Remembering Outsider Colin Wilson

Book on alienation still an ‘Angry Young Man’ classic

Remembering Outsider Colin Wilson

Written by a 24-year-old Englishman in the Reading Room of the British Museum while he was living in a sleeping bag on London’s Hampstead Heath.

Remembering Colin Wilson

Died on this day, December 5, 2013, in Cornwall. He was 82.

’The Outsider’ has been translated into more than thirty languages, including Russian and Chinese. It has never been out of print since being published on May 28, 1956.
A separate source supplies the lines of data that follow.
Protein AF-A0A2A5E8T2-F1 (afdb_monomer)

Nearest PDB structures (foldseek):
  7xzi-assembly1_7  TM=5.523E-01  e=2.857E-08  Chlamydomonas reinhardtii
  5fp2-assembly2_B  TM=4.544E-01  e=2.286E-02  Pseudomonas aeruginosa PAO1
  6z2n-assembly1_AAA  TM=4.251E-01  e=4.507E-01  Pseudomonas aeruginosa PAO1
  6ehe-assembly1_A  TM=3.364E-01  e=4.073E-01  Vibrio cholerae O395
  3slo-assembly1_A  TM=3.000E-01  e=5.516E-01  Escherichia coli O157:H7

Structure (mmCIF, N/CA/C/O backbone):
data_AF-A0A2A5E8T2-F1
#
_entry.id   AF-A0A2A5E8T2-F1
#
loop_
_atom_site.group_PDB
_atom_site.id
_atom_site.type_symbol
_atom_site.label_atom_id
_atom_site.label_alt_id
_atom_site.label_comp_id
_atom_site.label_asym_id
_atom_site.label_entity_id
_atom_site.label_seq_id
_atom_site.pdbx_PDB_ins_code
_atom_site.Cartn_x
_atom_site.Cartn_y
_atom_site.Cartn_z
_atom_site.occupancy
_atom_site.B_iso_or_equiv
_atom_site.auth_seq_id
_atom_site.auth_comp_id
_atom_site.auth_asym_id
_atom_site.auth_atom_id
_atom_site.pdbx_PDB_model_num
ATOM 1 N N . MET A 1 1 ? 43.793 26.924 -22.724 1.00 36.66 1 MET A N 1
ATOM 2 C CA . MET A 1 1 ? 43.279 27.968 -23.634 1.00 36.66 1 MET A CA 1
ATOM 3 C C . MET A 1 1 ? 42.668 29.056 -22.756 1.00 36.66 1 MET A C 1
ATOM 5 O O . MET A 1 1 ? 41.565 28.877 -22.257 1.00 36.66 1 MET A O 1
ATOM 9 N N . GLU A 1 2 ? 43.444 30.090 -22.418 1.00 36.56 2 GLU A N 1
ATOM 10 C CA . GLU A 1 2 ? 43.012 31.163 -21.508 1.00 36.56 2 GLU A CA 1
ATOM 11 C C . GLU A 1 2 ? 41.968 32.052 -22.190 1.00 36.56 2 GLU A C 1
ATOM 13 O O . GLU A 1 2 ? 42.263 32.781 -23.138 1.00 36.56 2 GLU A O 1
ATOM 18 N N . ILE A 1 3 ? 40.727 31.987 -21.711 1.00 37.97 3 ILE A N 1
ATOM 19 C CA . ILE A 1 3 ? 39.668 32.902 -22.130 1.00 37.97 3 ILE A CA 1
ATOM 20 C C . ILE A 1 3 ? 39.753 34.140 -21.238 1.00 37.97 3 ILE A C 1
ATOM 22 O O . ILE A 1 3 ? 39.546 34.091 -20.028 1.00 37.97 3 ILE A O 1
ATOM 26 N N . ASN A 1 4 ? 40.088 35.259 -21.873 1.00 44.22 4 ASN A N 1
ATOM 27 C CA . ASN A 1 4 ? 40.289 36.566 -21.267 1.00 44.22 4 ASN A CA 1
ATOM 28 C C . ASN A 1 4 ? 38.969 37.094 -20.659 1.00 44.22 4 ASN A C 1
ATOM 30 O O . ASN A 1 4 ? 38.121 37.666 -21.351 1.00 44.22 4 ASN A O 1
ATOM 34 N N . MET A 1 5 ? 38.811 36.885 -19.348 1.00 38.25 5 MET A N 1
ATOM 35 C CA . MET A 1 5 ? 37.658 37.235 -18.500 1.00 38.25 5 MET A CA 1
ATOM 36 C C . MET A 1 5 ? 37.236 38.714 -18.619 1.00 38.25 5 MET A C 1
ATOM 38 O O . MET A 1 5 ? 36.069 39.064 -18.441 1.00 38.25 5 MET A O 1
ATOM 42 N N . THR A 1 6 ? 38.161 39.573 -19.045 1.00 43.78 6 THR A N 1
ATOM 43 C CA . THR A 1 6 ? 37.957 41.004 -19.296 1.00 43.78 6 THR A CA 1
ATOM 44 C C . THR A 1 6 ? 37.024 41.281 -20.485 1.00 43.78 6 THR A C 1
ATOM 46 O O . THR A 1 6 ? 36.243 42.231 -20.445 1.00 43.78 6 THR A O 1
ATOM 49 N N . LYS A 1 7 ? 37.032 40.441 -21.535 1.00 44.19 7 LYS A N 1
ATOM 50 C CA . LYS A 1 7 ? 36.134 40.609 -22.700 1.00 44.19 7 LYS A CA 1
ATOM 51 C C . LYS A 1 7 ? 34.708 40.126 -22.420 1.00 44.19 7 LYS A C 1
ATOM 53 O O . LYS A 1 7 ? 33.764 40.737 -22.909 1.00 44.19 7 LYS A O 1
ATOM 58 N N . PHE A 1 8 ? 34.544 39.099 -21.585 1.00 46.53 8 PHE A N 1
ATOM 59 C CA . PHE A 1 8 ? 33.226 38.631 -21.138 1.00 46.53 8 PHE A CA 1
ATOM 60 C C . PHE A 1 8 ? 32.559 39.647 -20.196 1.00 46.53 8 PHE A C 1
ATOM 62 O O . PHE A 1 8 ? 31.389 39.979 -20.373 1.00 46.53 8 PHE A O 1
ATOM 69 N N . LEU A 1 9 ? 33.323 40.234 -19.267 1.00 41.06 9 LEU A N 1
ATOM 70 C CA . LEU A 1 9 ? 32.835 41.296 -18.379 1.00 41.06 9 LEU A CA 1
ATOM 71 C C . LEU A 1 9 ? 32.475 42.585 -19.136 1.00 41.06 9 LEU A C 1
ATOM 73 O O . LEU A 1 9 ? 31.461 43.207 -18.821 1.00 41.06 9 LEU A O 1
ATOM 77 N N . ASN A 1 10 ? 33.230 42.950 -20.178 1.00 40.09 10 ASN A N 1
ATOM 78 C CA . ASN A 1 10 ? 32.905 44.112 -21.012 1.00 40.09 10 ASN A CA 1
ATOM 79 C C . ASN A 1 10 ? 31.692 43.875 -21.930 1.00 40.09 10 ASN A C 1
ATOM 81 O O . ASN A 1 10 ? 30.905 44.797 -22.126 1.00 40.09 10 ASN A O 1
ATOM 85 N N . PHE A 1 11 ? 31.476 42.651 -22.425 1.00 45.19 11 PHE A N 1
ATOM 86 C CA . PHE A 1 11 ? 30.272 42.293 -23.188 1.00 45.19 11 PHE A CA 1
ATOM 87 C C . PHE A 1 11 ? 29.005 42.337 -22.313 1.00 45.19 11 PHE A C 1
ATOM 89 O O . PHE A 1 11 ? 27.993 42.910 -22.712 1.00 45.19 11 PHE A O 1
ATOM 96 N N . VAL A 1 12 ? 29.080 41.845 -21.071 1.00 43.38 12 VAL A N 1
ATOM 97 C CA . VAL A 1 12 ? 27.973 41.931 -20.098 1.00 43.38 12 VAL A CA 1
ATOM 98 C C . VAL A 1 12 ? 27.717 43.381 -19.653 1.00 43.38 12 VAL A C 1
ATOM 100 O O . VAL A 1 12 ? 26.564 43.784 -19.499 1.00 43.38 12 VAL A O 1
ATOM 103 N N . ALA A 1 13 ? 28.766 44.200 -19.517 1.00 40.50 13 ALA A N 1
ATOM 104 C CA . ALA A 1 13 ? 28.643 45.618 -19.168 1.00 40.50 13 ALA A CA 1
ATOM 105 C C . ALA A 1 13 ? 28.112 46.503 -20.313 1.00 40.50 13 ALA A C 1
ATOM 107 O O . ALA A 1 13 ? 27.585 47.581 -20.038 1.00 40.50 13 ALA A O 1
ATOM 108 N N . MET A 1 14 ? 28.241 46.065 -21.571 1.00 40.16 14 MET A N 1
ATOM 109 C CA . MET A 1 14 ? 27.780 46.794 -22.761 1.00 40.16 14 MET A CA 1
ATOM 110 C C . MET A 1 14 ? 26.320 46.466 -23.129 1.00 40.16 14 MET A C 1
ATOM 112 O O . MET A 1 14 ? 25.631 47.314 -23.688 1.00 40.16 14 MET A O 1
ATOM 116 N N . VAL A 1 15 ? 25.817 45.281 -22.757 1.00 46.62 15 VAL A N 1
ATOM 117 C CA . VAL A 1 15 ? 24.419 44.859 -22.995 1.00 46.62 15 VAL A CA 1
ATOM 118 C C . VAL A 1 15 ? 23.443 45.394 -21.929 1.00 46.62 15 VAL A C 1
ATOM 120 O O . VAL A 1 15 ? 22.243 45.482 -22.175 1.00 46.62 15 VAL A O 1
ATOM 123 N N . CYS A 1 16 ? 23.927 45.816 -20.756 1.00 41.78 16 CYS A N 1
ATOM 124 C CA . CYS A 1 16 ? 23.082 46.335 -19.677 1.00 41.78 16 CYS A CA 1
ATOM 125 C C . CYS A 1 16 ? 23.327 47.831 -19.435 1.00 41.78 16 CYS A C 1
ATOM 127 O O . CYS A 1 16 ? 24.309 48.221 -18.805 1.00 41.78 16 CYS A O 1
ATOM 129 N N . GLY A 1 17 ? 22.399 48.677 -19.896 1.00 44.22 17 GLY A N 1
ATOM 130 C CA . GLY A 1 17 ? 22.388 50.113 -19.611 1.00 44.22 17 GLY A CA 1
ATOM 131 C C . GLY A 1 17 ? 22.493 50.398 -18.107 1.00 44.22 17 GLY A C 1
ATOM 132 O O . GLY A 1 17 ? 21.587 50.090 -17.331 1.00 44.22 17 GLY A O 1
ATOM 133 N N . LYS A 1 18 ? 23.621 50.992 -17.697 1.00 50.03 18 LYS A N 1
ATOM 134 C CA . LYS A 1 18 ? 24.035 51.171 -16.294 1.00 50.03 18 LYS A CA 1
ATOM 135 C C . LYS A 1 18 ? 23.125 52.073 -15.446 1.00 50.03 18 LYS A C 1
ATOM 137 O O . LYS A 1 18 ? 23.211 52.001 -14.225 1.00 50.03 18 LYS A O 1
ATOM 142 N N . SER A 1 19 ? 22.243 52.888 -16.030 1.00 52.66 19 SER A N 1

The book sold 20,000 copies in the first two months, immediately securing Wilson’s position amongst the “Angry Young Men” of British literature, alongside the likes of Kingsley Amis and John Osborne.
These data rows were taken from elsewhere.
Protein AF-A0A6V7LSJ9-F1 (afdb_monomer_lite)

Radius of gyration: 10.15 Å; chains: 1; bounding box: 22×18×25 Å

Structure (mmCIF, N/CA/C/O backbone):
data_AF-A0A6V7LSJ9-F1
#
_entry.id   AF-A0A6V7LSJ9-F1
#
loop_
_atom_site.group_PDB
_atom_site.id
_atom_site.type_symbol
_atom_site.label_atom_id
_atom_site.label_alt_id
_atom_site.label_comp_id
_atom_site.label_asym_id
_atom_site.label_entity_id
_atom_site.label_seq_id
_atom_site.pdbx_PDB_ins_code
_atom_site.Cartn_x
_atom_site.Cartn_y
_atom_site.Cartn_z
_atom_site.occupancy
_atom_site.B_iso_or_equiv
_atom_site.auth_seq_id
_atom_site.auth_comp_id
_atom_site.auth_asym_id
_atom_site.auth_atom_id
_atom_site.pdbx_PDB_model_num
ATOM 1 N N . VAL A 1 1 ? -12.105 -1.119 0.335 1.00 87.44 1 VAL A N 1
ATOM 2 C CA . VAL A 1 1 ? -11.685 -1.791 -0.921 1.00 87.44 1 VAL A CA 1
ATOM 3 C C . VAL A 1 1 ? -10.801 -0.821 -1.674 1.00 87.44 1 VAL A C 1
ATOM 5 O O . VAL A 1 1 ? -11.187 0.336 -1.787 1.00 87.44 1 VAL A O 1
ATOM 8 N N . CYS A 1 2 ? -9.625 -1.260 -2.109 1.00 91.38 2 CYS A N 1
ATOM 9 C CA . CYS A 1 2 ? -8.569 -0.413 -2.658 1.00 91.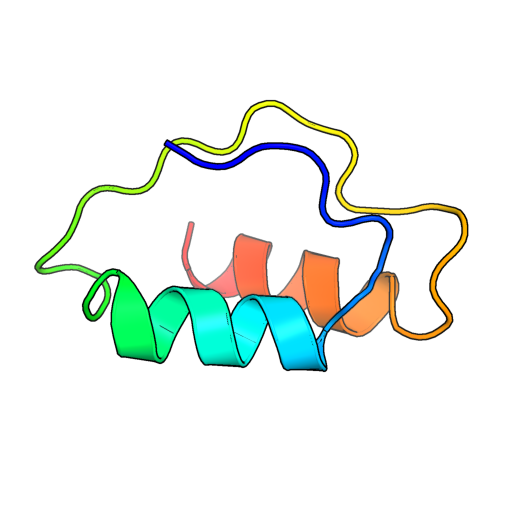38 2 CYS A CA 1
ATOM 10 C C . CYS A 1 2 ? -8.092 -0.981 -3.998 1.00 91.38 2 CYS A C 1
ATOM 12 O O . CYS A 1 2 ? -7.920 -2.196 -4.125 1.00 91.38 2 CYS A O 1
ATOM 14 N N . GLY A 1 3 ? -7.924 -0.102 -4.985 1.00 91.06 3 GLY A N 1
ATOM 15 C CA . GLY A 1 3 ? -7.364 -0.447 -6.290 1.00 91.06 3 GLY A CA 1
ATOM 16 C C . GLY A 1 3 ? -5.838 -0.396 -6.297 1.00 91.06 3 GLY A C 1
ATOM 17 O O . GLY A 1 3 ? -5.201 -0.569 -5.257 1.00 91.06 3 GLY A O 1
ATOM 18 N N . ASP A 1 4 ? -5.296 -0.150 -7.480 1.00 92.69 4 ASP A N 1
ATOM 19 C CA . ASP A 1 4 ? -3.867 -0.170 -7.785 1.00 92.69 4 ASP A CA 1
ATOM 20 C C . ASP A 1 4 ? -3.087 0.853 -6.943 1.00 92.69 4 ASP A C 1
ATOM 22 O O . ASP A 1 4 ? -3.553 1.970 -6.701 1.00 92.69 4 ASP A O 1
ATOM 26 N N . ILE A 1 5 ? -1.882 0.475 -6.504 1.00 92.06 5 ILE A N 1
ATOM 27 C CA . ILE A 1 5 ? -0.991 1.344 -5.714 1.00 92.06 5 ILE A CA 1
ATOM 28 C C . ILE A 1 5 ? 0.267 1.712 -6.490 1.00 92.06 5 ILE A C 1
ATOM 30 O O . ILE A 1 5 ? 0.796 2.805 -6.303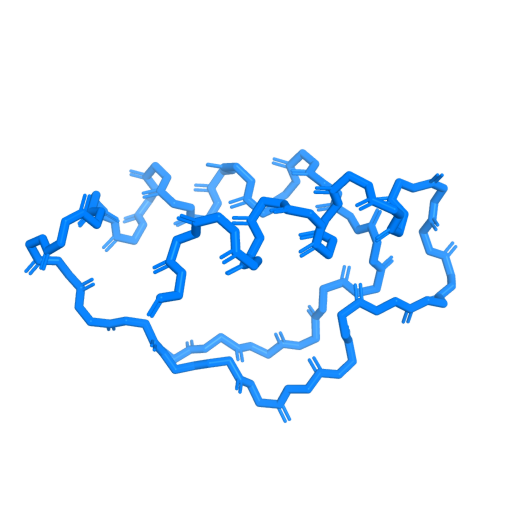 1.00 92.06 5 ILE A O 1
ATOM 34 N N . HIS A 1 6 ? 0.773 0.808 -7.335 1.00 92.94 6 HIS A N 1
ATOM 35 C CA . HIS A 1 6 ? 1.930 1.053 -8.192 1.00 92.94 6 HIS A CA 1
ATOM 36 C C . HIS A 1 6 ? 3.127 1.676 -7.456 1.00 92.94 6 HIS A C 1
ATOM 38 O O . HIS A 1 6 ? 3.725 2.631 -7.935 1.00 92.94 6 HIS A O 1
ATOM 44 N N . GLY A 1 7 ? 3.478 1.192 -6.261 1.00 88.81 7 GLY A N 1
ATOM 45 C CA . GLY A 1 7 ? 4.625 1.699 -5.499 1.00 88.81 7 GLY A CA 1
ATOM 46 C C . GLY A 1 7 ? 4.510 3.157 -5.028 1.00 88.81 7 GLY A C 1
ATOM 47 O O . GLY A 1 7 ? 5.536 3.789 -4.754 1.00 88.81 7 GLY A O 1
ATOM 48 N N . GLN A 1 8 ? 3.297 3.713 -4.939 1.00 93.25 8 GLN A N 1
ATOM 49 C CA . GLN A 1 8 ? 3.021 5.050 -4.406 1.00 93.25 8 GLN A CA 1
ATOM 50 C C . GLN A 1 8 ? 2.892 5.031 -2.872 1.00 93.25 8 GLN A C 1
ATOM 52 O O . GLN A 1 8 ? 1.819 5.203 -2.296 1.00 93.25 8 GLN A O 1
ATOM 57 N N . PHE A 1 9 ? 4.017 4.832 -2.181 1.00 94.38 9 PHE A N 1
ATOM 58 C CA . PHE A 1 9 ? 4.043 4.613 -0.727 1.00 94.38 9 PHE A CA 1
ATOM 59 C C . PHE A 1 9 ? 3.395 5.731 0.109 1.00 94.38 9 PHE A C 1
ATOM 61 O O . PHE A 1 9 ? 2.751 5.470 1.126 1.00 94.38 9 PHE A O 1
ATOM 68 N N . TYR A 1 10 ? 3.564 6.995 -0.284 1.00 95.00 10 TYR A N 1
ATOM 69 C CA . TYR A 1 10 ? 2.992 8.118 0.465 1.00 95.00 10 TYR A CA 1
ATOM 70 C C . TYR A 1 10 ? 1.473 8.200 0.312 1.00 95.00 10 TYR A C 1
ATOM 72 O O . TYR A 1 10 ? 0.795 8.487 1.298 1.00 95.00 10 TYR A O 1
ATOM 80 N N . ASP A 1 11 ? 0.956 7.861 -0.868 1.00 94.00 11 ASP A N 1
ATOM 81 C CA . ASP A 1 11 ? -0.483 7.802 -1.123 1.00 94.00 11 ASP A CA 1
ATOM 82 C C . ASP A 1 11 ? -1.118 6.634 -0.363 1.00 94.00 11 ASP A C 1
ATOM 84 O O . ASP A 1 11 ? -2.188 6.791 0.217 1.00 94.00 11 ASP A O 1
ATOM 88 N N . LEU A 1 12 ? -0.416 5.498 -0.244 1.00 93.75 12 LEU A N 1
ATOM 89 C CA . LEU A 1 12 ? -0.845 4.386 0.612 1.00 93.75 12 LEU A CA 1
ATOM 90 C C . LEU A 1 12 ? -0.958 4.798 2.091 1.00 93.75 12 LEU A C 1
ATOM 92 O O . LEU A 1 12 ? -1.920 4.438 2.765 1.00 93.75 12 LEU A O 1
ATOM 96 N N . LYS A 1 13 ? -0.014 5.589 2.617 1.00 94.25 13 LYS A N 1
ATOM 97 C CA . LYS A 1 13 ? -0.128 6.106 3.994 1.00 94.25 13 LYS A CA 1
ATOM 98 C C . LYS A 1 13 ? -1.323 7.035 4.163 1.00 94.25 13 LYS A C 1
ATOM 100 O O . LYS A 1 13 ? -1.973 6.995 5.202 1.00 94.25 13 LYS A O 1
ATOM 105 N N . GLU A 1 14 ? -1.594 7.880 3.175 1.00 95.06 14 GLU A N 1
ATOM 106 C CA . GLU A 1 14 ? -2.755 8.767 3.222 1.00 95.06 14 GLU A CA 1
ATOM 107 C C . GLU A 1 14 ? -4.065 7.978 3.134 1.00 95.06 14 GLU A C 1
ATOM 109 O O . GLU A 1 14 ? -5.003 8.255 3.877 1.00 95.06 14 GLU A O 1
ATOM 114 N N . LEU A 1 15 ? -4.092 6.920 2.321 1.00 94.12 15 LEU A N 1
ATOM 115 C CA . LEU A 1 15 ? -5.208 5.987 2.237 1.00 94.12 15 LEU A CA 1
ATOM 116 C C . LEU A 1 15 ? -5.533 5.367 3.599 1.00 94.12 15 LEU A C 1
ATOM 118 O O . LEU A 1 15 ? -6.708 5.309 3.946 1.00 94.12 15 LEU A O 1
ATOM 122 N N . PHE A 1 16 ? -4.534 4.965 4.391 1.00 93.75 16 PHE A N 1
ATOM 123 C CA . PHE A 1 16 ? -4.784 4.447 5.742 1.00 93.75 16 PHE A CA 1
ATOM 124 C C . PHE A 1 16 ? -5.318 5.517 6.701 1.00 93.75 16 PHE A C 1
ATOM 126 O O . PHE A 1 16 ? -6.256 5.250 7.445 1.00 93.75 16 PHE A O 1
ATOM 133 N N . LYS A 1 17 ? -4.806 6.753 6.639 1.00 93.69 17 LYS A N 1
ATOM 134 C CA . LYS A 1 17 ? -5.330 7.850 7.474 1.00 93.69 17 LYS A CA 1
ATOM 135 C C . LYS A 1 17 ? -6.789 8.184 7.170 1.00 93.69 17 LYS A C 1
ATOM 137 O O . LYS A 1 17 ? -7.538 8.525 8.078 1.00 93.69 17 LYS A O 1
ATOM 142 N N . VAL A 1 18 ? -7.175 8.139 5.894 1.00 94.94 18 VAL A N 1
ATOM 143 C CA . VAL A 1 18 ? -8.536 8.477 5.452 1.00 94.94 18 VAL A CA 1
ATOM 144 C C . VAL A 1 18 ? -9.486 7.289 5.609 1.00 94.94 18 VAL A C 1
ATOM 146 O O . VAL A 1 18 ? -10.644 7.473 5.974 1.00 94.94 18 VAL A O 1
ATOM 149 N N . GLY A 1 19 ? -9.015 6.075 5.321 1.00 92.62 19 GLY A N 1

“It seemed to me at the time,” Wilson said on the 50th anniversary of its publication,  “one of the most important books ever written, and fifty years later it still seems one of the most important books I’ve ever written.”

Remembering Outsider Colin Wilson

Wilson analyses the works and lives of various authors and artists, including Albert Camus, Jean-Paul Sartre, Ernest Hemingway, H.G. Wells, Franz Kafka, T.S. Eliot, Hermann Hesse, Rainer Rilke, T.E. Lawrence, and Vincent Van Gogh.

”It struck me,” Wilson wrote in his notebook two years before he wrote the book, “that I was in the position of so many of my favourite characters in fiction: Dostoevsky’s Raskolnikov, Camus’ Meursault, Rilke’s Malte Laurids Brigge — alone in my room, feeling totally cut off from the rest of society. It was not a position I relished. Yet an inner compulsion had forced me into this position of isolation. I began writing about it in my journal. And then, quite suddenly, I saw that I had the makings of a book. I turned to the back of my journal and wrote at the head of the page: ‘Notes for a book The Outsider in Literature’…”

Remembering Outsider Colin Wilson

Following the immediate success of ‘The Outsider,’ Wilson wrote more than 150 books in a variety of genres — serial killers, alien abductions, criminology and the occult. His science fiction novels such as ‘The Spider World’ trilogy and ’The Space Vampires’ gave him a loyal cult following.

But he never achieved the same success as he did with ‘The Outsider’ and literary critics never let him forget it. Wilson often spoke of “the tremendous backlash, and the attacks on me which I found pretty hard going.”